The gray wolf can identify the location of prey and surround it. When the gray wolf identify the location of prey, $\vartheta $ and $\gamma $ can surround the prey with the leading of $\rho $. In decision space of optimal allocation, the best location of prey can not be confirmed initially. Therefore, in order to simulate the hunting behavior of gray wolves, we assume that $\rho $, $\vartheta $ and $\gamma $ better understand the potential location of prey. We save the three optimal solutions obtained so far, and use the positions of the three to judge the position of the prey. At the same time, we force other gray wolf individuals to update their positions according to the position of the optimal gray wolf individuals, and gradually approach the prey.
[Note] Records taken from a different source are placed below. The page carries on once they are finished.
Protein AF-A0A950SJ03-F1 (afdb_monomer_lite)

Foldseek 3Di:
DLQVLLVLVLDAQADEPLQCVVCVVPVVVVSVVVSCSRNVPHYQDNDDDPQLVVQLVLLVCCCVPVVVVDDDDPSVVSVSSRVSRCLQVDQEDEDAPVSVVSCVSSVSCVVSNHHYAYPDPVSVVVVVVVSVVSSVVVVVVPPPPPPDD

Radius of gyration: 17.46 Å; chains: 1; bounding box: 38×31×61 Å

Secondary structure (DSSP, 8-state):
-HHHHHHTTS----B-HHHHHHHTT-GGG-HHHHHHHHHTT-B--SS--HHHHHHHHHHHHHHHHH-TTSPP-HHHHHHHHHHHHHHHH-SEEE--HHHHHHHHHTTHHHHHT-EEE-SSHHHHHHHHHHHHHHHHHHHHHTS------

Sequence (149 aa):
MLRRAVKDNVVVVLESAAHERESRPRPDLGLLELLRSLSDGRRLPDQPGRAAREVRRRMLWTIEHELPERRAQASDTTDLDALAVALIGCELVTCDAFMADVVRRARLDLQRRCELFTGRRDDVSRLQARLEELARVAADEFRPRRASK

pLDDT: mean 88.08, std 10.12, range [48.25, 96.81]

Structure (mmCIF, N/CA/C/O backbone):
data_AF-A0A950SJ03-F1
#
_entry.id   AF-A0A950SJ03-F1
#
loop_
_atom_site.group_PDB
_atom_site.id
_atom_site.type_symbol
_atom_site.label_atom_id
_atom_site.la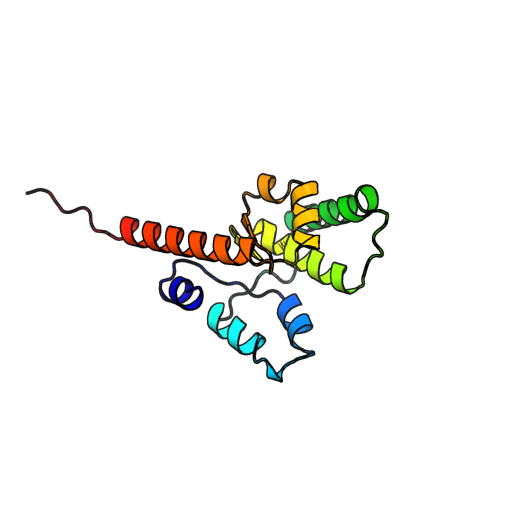bel_alt_id
_atom_site.label_comp_id
_atom_site.label_asym_id
_atom_site.label_entity_id
_atom_site.label_seq_id
_atom_site.pdbx_PDB_ins_code
_atom_site.Cartn_x
_atom_site.Cartn_y
_atom_site.Cartn_z
_atom_site.occupancy
_atom_site.B_iso_or_equiv
_atom_site.auth_seq_id
_atom_site.auth_comp_id
_atom_site.auth_asym_id
_atom_site.auth_atom_id
_atom_site.pdbx_PDB_model_num
ATOM 1 N N . MET A 1 1 ? -12.585 -8.484 10.314 1.00 80.50 1 MET A N 1
ATOM 2 C CA . MET A 1 1 ? -11.552 -7.704 11.014 1.00 80.50 1 MET A CA 1
ATOM 3 C C . MET A 1 1 ? -11.267 -6.368 10.318 1.00 80.50 1 MET A C 1
ATOM 5 O O . MET A 1 1 ? -11.692 -5.364 10.864 1.00 80.50 1 MET A O 1
ATOM 9 N N . LEU A 1 2 ? -10.721 -6.327 9.089 1.00 84.88 2 LEU A N 1
ATOM 10 C CA . LEU A 1 2 ? -10.561 -5.068 8.326 1.00 84.88 2 LEU A CA 1
ATOM 11 C C . LEU A 1 2 ? -11.872 -4.274 8.186 1.00 84.88 2 LEU A C 1
ATOM 13 O O . LEU A 1 2 ? -11.920 -3.106 8.541 1.00 84.88 2 LEU A O 1
ATOM 17 N N . ARG A 1 3 ? -12.971 -4.929 7.778 1.00 88.12 3 ARG A N 1
ATOM 18 C CA . ARG A 1 3 ? -14.310 -4.302 7.720 1.00 88.12 3 ARG A CA 1
ATOM 19 C C . ARG A 1 3 ? -14.723 -3.622 9.027 1.00 88.12 3 ARG A C 1
ATOM 21 O O . ARG A 1 3 ? -15.402 -2.607 8.997 1.00 88.12 3 ARG A O 1
ATOM 28 N N . ARG A 1 4 ? -14.342 -4.207 10.166 1.00 88.12 4 ARG A N 1
ATOM 29 C CA . ARG A 1 4 ? -14.635 -3.645 11.485 1.00 88.12 4 ARG A CA 1
ATOM 30 C C . ARG A 1 4 ? -13.741 -2.441 11.761 1.00 88.12 4 ARG A C 1
ATOM 32 O O . ARG A 1 4 ? -14.267 -1.411 12.133 1.00 88.12 4 ARG A O 1
ATOM 39 N N . ALA A 1 5 ? -12.438 -2.545 11.500 1.00 88.69 5 ALA A N 1
ATOM 40 C CA . ALA A 1 5 ? -11.508 -1.426 11.650 1.00 88.69 5 ALA A CA 1
ATOM 41 C C . ALA A 1 5 ? -11.912 -0.211 10.790 1.00 88.69 5 ALA A C 1
ATOM 43 O O . ALA A 1 5 ? -11.860 0.913 11.271 1.00 88.69 5 ALA A O 1
ATOM 44 N N . VAL A 1 6 ? -12.392 -0.434 9.561 1.00 91.19 6 VAL A N 1
ATOM 45 C CA . VAL A 1 6 ? -12.960 0.631 8.712 1.00 91.19 6 VAL A CA 1
ATOM 46 C C . VAL A 1 6 ? -14.239 1.201 9.324 1.00 91.19 6 VAL A C 1
ATOM 48 O O . VAL A 1 6 ? -14.358 2.410 9.482 1.00 91.19 6 VAL A O 1
ATOM 51 N N . LYS A 1 7 ? -15.192 0.339 9.704 1.00 89.25 7 LYS A N 1
ATOM 52 C CA . LYS A 1 7 ? -16.468 0.765 10.304 1.00 89.25 7 LYS A CA 1
ATOM 53 C C . LYS A 1 7 ? -16.270 1.586 11.582 1.00 89.25 7 LYS A C 1
ATOM 55 O O . LYS A 1 7 ? -17.002 2.543 11.813 1.00 89.25 7 LYS A O 1
ATOM 60 N N . ASP A 1 8 ? -15.286 1.208 12.386 1.00 88.75 8 ASP A N 1
ATOM 61 C CA . ASP A 1 8 ? -14.943 1.859 13.647 1.00 88.75 8 ASP A CA 1
ATOM 62 C C . ASP A 1 8 ? -14.026 3.091 13.423 1.00 88.75 8 ASP A C 1
ATOM 64 O O . ASP A 1 8 ? -13.564 3.688 14.388 1.00 88.75 8 ASP A O 1
ATOM 68 N N . ASN A 1 9 ? -13.773 3.490 12.163 1.00 88.44 9 ASN A N 1
ATOM 69 C CA . ASN A 1 9 ? -12.892 4.594 11.741 1.00 88.44 9 ASN A CA 1
ATOM 70 C C . ASN A 1 9 ? -11.446 4.502 12.261 1.00 88.44 9 ASN A C 1
ATOM 72 O O . ASN A 1 9 ? -10.747 5.507 12.358 1.00 88.44 9 ASN A O 1
ATOM 76 N N . VAL A 1 10 ? -10.981 3.291 12.564 1.00 92.06 10 VAL A N 1
ATOM 77 C CA . VAL A 1 10 ? -9.598 3.018 12.982 1.00 92.06 10 VAL A CA 1
ATOM 78 C C . VAL A 1 10 ? -8.642 3.163 11.799 1.00 92.06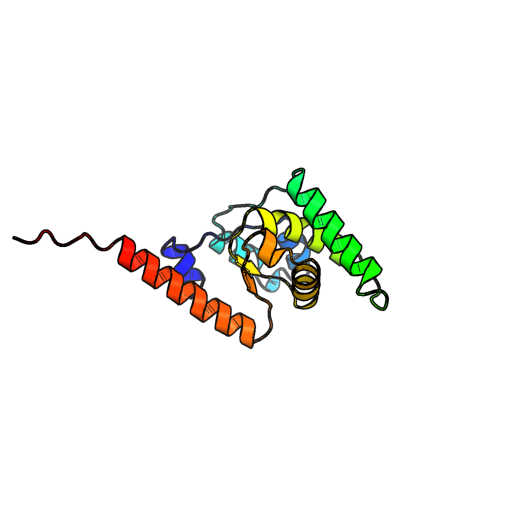 10 VAL A C 1
ATOM 80 O O . VAL A 1 10 ? -7.512 3.611 11.959 1.00 92.06 10 VAL A O 1
ATOM 83 N N . VAL A 1 11 ? -9.090 2.772 10.604 1.00 92.06 11 VAL A N 1
ATOM 84 C CA . VAL A 1 11 ? -8.323 2.901 9.361 1.00 92.06 11 VAL A CA 1
ATOM 85 C C . VAL A 1 11 ? -9.211 3.374 8.222 1.00 92.06 11 VAL A C 1
ATOM 87 O O . VAL A 1 11 ? -10.397 3.053 8.165 1.00 92.06 11 VAL A O 1
ATOM 90 N N . VAL A 1 12 ? -8.604 4.081 7.274 1.00 93.12 12 VAL A N 1
ATOM 91 C CA . VAL A 1 12 ? -9.229 4.469 6.009 1.00 93.12 12 VAL A CA 1
ATOM 92 C C . VAL A 1 12 ? -8.591 3.661 4.885 1.00 93.12 12 VAL A C 1
ATOM 94 O O . VAL A 1 12 ? -7.368 3.587 4.787 1.00 93.12 12 VAL A O 1
ATOM 97 N N . VAL A 1 13 ? -9.416 3.058 4.030 1.00 92.94 13 VAL A N 1
ATOM 98 C CA . VAL A 1 13 ? -8.954 2.351 2.828 1.00 92.94 13 VAL A CA 1
ATOM 99 C C . VAL A 1 13 ? -9.027 3.303 1.639 1.00 92.94 13 VAL A C 1
ATOM 101 O O . VAL A 1 13 ? -10.001 4.037 1.490 1.00 92.94 13 VAL A O 1
ATOM 104 N N . LEU A 1 14 ? -8.001 3.297 0.790 1.00 92.38 14 LEU A N 1
ATOM 105 C CA . LEU A 1 14 ? -7.937 4.133 -0.408 1.00 92.38 14 LEU A CA 1
ATOM 106 C C . LEU A 1 14 ? -7.857 3.263 -1.662 1.00 92.38 14 LEU A C 1
ATOM 108 O O . LEU A 1 14 ? -7.124 2.274 -1.704 1.00 92.38 14 LEU A O 1
ATOM 112 N N . GLU A 1 15 ? -8.588 3.651 -2.703 1.00 91.56 15 GLU A N 1
ATOM 113 C CA . GLU A 1 15 ? -8.495 3.021 -4.021 1.00 91.56 15 GLU A CA 1
ATOM 114 C C . GLU A 1 15 ? -7.409 3.680 -4.876 1.00 91.56 15 GLU A C 1
ATOM 116 O O . GLU A 1 15 ? -7.285 4.900 -4.896 1.00 91.56 15 GLU A O 1
ATOM 121 N N . SER A 1 16 ? -6.674 2.893 -5.657 1.00 88.25 16 SER A N 1
ATOM 122 C CA . SER A 1 16 ? -5.890 3.367 -6.794 1.00 88.25 16 SER A CA 1
ATOM 123 C C . SER A 1 16 ? -6.581 2.984 -8.108 1.00 88.25 16 SER A C 1
ATOM 125 O O . SER A 1 16 ? -7.388 2.051 -8.157 1.00 88.25 16 SER A O 1
ATOM 127 N N . ALA A 1 17 ? -6.209 3.650 -9.203 1.00 83.62 17 ALA A N 1
ATOM 128 C CA . ALA A 1 17 ? -6.631 3.260 -10.549 1.00 83.62 17 ALA A CA 1
ATOM 129 C C . ALA A 1 17 ? -6.149 1.848 -10.960 1.00 83.62 17 ALA A C 1
ATOM 131 O O . ALA A 1 17 ? -6.705 1.256 -11.888 1.00 83.62 17 ALA A O 1
ATOM 132 N N . ALA A 1 18 ? -5.133 1.296 -10.282 1.00 85.19 18 ALA A N 1
ATOM 133 C CA . ALA A 1 18 ? -4.639 -0.057 -10.530 1.00 85.19 18 ALA A CA 1
ATOM 134 C C . ALA A 1 18 ? -5.683 -1.115 -10.153 1.00 85.19 18 ALA A C 1
ATOM 136 O O . ALA A 1 18 ? -5.933 -2.028 -10.938 1.00 85.19 18 ALA A O 1
ATOM 137 N N . HIS A 1 19 ? -6.396 -0.922 -9.037 1.00 86.44 19 HIS A N 1
ATOM 138 C CA . HIS A 1 19 ? -7.394 -1.883 -8.567 1.00 86.44 19 HIS A CA 1
ATOM 139 C C . HIS A 1 19 ? -8.490 -2.154 -9.603 1.00 86.44 19 HIS A C 1
ATOM 141 O O . HIS A 1 19 ? -8.913 -3.298 -9.772 1.00 86.44 19 HIS A O 1
ATOM 147 N N . GLU A 1 20 ? -8.934 -1.124 -10.331 1.00 84.31 20 GLU A N 1
ATOM 148 C CA . GLU A 1 20 ? -9.921 -1.277 -11.404 1.00 84.31 20 GLU A CA 1
ATOM 149 C C . GLU A 1 20 ? -9.383 -2.127 -12.557 1.00 84.31 20 GLU A C 1
ATOM 151 O O . GLU A 1 20 ? -10.070 -3.032 -13.032 1.00 84.31 20 GLU A O 1
ATOM 156 N N . ARG A 1 21 ? -8.131 -1.895 -12.967 1.00 83.56 21 ARG A N 1
ATOM 157 C CA . ARG A 1 21 ? -7.475 -2.665 -14.033 1.00 83.56 21 ARG A CA 1
ATOM 158 C C . ARG A 1 21 ? -7.247 -4.118 -13.629 1.00 83.56 21 ARG A C 1
ATOM 160 O O . ARG A 1 21 ? -7.491 -5.002 -14.442 1.00 83.56 21 ARG A O 1
ATOM 167 N N . GLU A 1 22 ? -6.812 -4.351 -12.395 1.00 84.38 22 GLU A N 1
ATOM 168 C CA . GLU A 1 22 ? -6.518 -5.683 -11.856 1.00 84.38 22 GLU A CA 1
ATOM 169 C C . GLU A 1 22 ? -7.773 -6.515 -11.605 1.00 84.38 22 GLU A C 1
ATOM 171 O O . GLU A 1 22 ? -7.753 -7.733 -11.764 1.00 84.38 22 GLU A O 1
ATOM 176 N N . SER A 1 23 ? -8.879 -5.868 -11.240 1.00 85.19 23 SER A N 1
ATOM 177 C CA . SER A 1 23 ? -10.136 -6.562 -10.950 1.00 85.19 23 SER A CA 1
ATOM 178 C C . SER A 1 23 ? -10.983 -6.804 -12.199 1.00 85.19 23 SER A C 1
ATOM 180 O O . SER A 1 23 ? -11.779 -7.743 -12.233 1.00 85.19 23 SER A O 1
ATOM 182 N N . ARG A 1 24 ? -10.807 -5.993 -13.254 1.00 84.75 24 ARG A N 1
ATOM 183 C CA . ARG A 1 24 ? -11.554 -6.105 -14.518 1.00 84.75 24 ARG A CA 1
ATOM 184 C C . ARG A 1 24 ? -11.551 -7.510 -15.147 1.00 84.75 24 ARG A C 1
ATOM 186 O O . ARG A 1 24 ? -12.585 -7.879 -15.698 1.00 84.75 24 ARG A O 1
ATOM 193 N N . PRO A 1 25 ? -10.465 -8.307 -15.104 1.00 87.06 25 PRO A N 1
ATOM 194 C CA . PRO A 1 25 ? -10.462 -9.658 -15.658 1.00 87.06 25 PRO A CA 1
ATOM 195 C C . PRO A 1 25 ? -11.369 -10.650 -14.915 1.00 87.06 25 PRO A C 1
ATOM 197 O O . PRO A 1 25 ? -11.678 -11.697 -15.478 1.00 87.06 25 PRO A O 1
ATOM 200 N N . ARG A 1 26 ? -11.769 -10.364 -13.665 1.00 86.19 26 ARG A N 1
ATOM 201 C CA . ARG A 1 26 ? -12.547 -11.269 -12.796 1.00 86.19 26 ARG A CA 1
ATOM 202 C C . ARG A 1 26 ? -13.675 -10.533 -12.056 1.00 86.19 26 ARG A C 1
ATOM 204 O O . ARG A 1 26 ? -13.666 -10.464 -10.824 1.00 86.19 26 ARG A O 1
ATOM 211 N N . PRO A 1 27 ? -14.662 -9.983 -12.790 1.00 86.50 27 PRO A N 1
ATOM 212 C CA . PRO A 1 27 ? -15.775 -9.252 -12.183 1.00 86.50 27 PRO A CA 1
ATOM 213 C C . PRO A 1 27 ? -16.663 -10.155 -11.313 1.00 86.50 27 PRO A C 1
ATOM 215 O O . PRO A 1 27 ? -17.312 -9.678 -10.390 1.00 86.50 27 PRO A O 1
ATOM 218 N N . ASP A 1 28 ? -16.649 -11.469 -11.560 1.00 92.06 28 ASP A N 1
ATOM 219 C CA . ASP A 1 28 ? -17.373 -12.484 -10.789 1.00 92.06 28 ASP A CA 1
ATOM 220 C C . ASP A 1 28 ? -16.972 -12.530 -9.308 1.00 92.06 28 ASP A C 1
ATOM 222 O O . ASP A 1 28 ? -17.771 -12.923 -8.461 1.00 92.06 28 ASP A O 1
ATOM 226 N N . LEU A 1 29 ? -15.748 -12.106 -8.981 1.00 89.00 29 LEU A N 1
ATOM 227 C CA . LEU A 1 29 ? -15.235 -12.111 -7.613 1.00 89.00 29 LEU A CA 1
ATOM 228 C C . LEU A 1 29 ? -15.726 -10.919 -6.774 1.00 89.00 29 LEU A C 1
ATOM 230 O O . LEU A 1 29 ? -15.488 -10.895 -5.566 1.00 89.00 29 LEU A O 1
ATOM 234 N N . GLY A 1 30 ? -16.376 -9.924 -7.388 1.00 89.81 30 GLY A N 1
ATOM 235 C CA . GLY A 1 30 ? -16.921 -8.760 -6.684 1.00 89.81 30 GLY A CA 1
ATOM 236 C C . GLY A 1 30 ? -15.868 -7.903 -5.964 1.00 89.81 30 GLY A C 1
ATOM 237 O O . GLY A 1 30 ? -16.166 -7.261 -4.953 1.00 89.81 30 GLY A O 1
ATOM 238 N N . LEU A 1 31 ? -14.604 -7.954 -6.408 1.00 88.88 31 LEU A N 1
ATOM 239 C CA . LEU A 1 31 ? -13.480 -7.322 -5.706 1.00 88.88 31 LEU A CA 1
ATOM 240 C C . LEU A 1 31 ? -13.564 -5.795 -5.734 1.00 88.88 31 LEU A C 1
ATOM 242 O O . LEU A 1 31 ? -13.213 -5.154 -4.743 1.00 88.88 31 LEU A O 1
ATOM 246 N N . LEU A 1 32 ? -14.068 -5.208 -6.823 1.00 89.31 32 LEU A N 1
ATOM 247 C CA . LEU A 1 32 ? -14.242 -3.756 -6.911 1.00 89.31 32 LEU A CA 1
ATOM 248 C C . LEU A 1 32 ? -15.375 -3.268 -6.028 1.00 89.31 32 LEU A C 1
ATOM 250 O O . LEU A 1 32 ? -15.239 -2.238 -5.380 1.00 89.31 32 LEU A O 1
ATOM 254 N N . GLU A 1 33 ? -16.476 -4.003 -5.967 1.00 90.62 33 GLU A N 1
ATOM 255 C CA . GLU A 1 33 ? -17.614 -3.704 -5.106 1.00 90.62 33 GLU A CA 1
ATOM 256 C C . GLU A 1 33 ? -17.204 -3.810 -3.638 1.00 90.62 33 GLU A C 1
ATOM 258 O O . GLU A 1 33 ? -17.502 -2.924 -2.834 1.00 90.62 33 GLU A O 1
ATOM 263 N N . LEU A 1 34 ? -16.451 -4.860 -3.297 1.00 90.94 34 LEU A N 1
ATOM 264 C CA . LEU A 1 34 ? -15.850 -5.015 -1.982 1.00 90.94 34 LEU A CA 1
ATOM 265 C C . LEU A 1 34 ? -14.953 -3.824 -1.648 1.00 90.94 34 LEU A C 1
ATOM 267 O O . LEU A 1 34 ? -15.112 -3.223 -0.585 1.00 90.94 34 LEU A O 1
ATOM 271 N N . LEU A 1 35 ? -14.034 -3.473 -2.540 1.00 90.19 35 LEU A N 1
ATOM 272 C CA . LEU A 1 35 ? -13.095 -2.390 -2.304 1.00 90.19 35 LEU A CA 1
ATOM 273 C C . LEU A 1 35 ? -13.807 -1.040 -2.163 1.00 90.19 35 LEU A C 1
ATOM 275 O O . LEU A 1 35 ? -13.546 -0.342 -1.190 1.00 90.19 35 LEU A O 1
ATOM 279 N N . ARG A 1 36 ? -14.764 -0.722 -3.043 1.00 91.12 36 ARG A N 1
ATOM 280 C CA . ARG A 1 36 ? -15.611 0.481 -2.949 1.00 91.12 36 ARG A CA 1
ATOM 281 C C . ARG A 1 36 ? -16.369 0.546 -1.625 1.00 91.12 36 ARG A C 1
ATOM 283 O O . ARG A 1 36 ? -16.485 1.613 -1.032 1.00 91.12 36 ARG A O 1
ATOM 290 N N . SER A 1 37 ? -16.853 -0.598 -1.128 1.00 92.44 37 SER A N 1
ATOM 291 C CA . SER A 1 37 ? -17.521 -0.667 0.181 1.00 92.44 37 SER A CA 1
ATOM 292 C C . SER A 1 37 ? -16.580 -0.393 1.358 1.00 92.44 37 SER A C 1
ATOM 294 O O . SER A 1 37 ? -17.029 0.039 2.414 1.00 92.44 37 SER A O 1
ATOM 296 N N . LEU A 1 38 ? -15.284 -0.680 1.201 1.00 92.75 38 LEU A N 1
ATOM 297 C CA . LEU A 1 38 ? -14.267 -0.458 2.229 1.00 92.75 38 LEU A CA 1
ATOM 298 C C . LEU A 1 38 ? -13.677 0.952 2.163 1.00 92.75 38 LEU A C 1
ATOM 300 O O . LEU A 1 38 ? -13.318 1.504 3.198 1.00 92.75 38 LEU A O 1
ATOM 304 N N . SER A 1 39 ? -13.539 1.511 0.964 1.00 92.69 39 SER A N 1
ATOM 305 C CA . SER A 1 39 ? -12.959 2.835 0.740 1.00 92.69 39 SER A CA 1
ATOM 306 C C . SER A 1 39 ? -13.948 3.974 0.956 1.00 92.69 39 SER A C 1
ATOM 308 O O . SER A 1 39 ? -13.521 5.114 1.130 1.00 92.69 39 SER A O 1
ATOM 310 N N . ASP A 1 40 ? -15.254 3.690 0.887 1.00 90.81 40 ASP A N 1
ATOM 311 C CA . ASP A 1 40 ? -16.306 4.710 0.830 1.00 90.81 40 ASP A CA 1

The mathematical model of gray wolf individual tracking prey position is described as follows:

${\overrightarrow{R}}_{\rho}$ | $=|\overrightarrow{B}{}_{1}\cdot {\overrightarrow{L}}_{\rho}-\overrightarrow{L}|$ | (20) |

${\overrightarrow{R}}_{\vartheta}$ | $=|{\overrightarrow{B}}_{2}\cdot {\overrightarrow{L}}_{\vartheta}-\overrightarrow{L}|$ | (21) |

${\overrightarrow{R}}_{\gamma}$ | $=|{\overrightarrow{B}}_{3}\cdot {\overrightarrow{L}}_{\gamma}-\overrightarrow{L}|$ | (22) |

where ${\overrightarrow{R}}_{\rho}$, ${\overrightarrow{R}}_{\vartheta}$ and ${\overrightarrow{R}}_{\gamma}$ are distances between $\rho $, $\vartheta $ and $\gamma $ and other individuals, ${\overrightarrow{L}}_{\rho}$, ${\overrightarrow{L}}_{\vartheta}$ and ${\overrightarrow{L}}_{\gamma}$ are current location of $\rho $, $\vartheta $ and $\gamma $, ${\overrightarrow{B}}_{1}$, ${\overrightarrow{B}}_{2}$ and ${\overrightarrow{B}}_{3}$ are random vector, $\overrightarrow{L}$ denotes the location of current gray wolf.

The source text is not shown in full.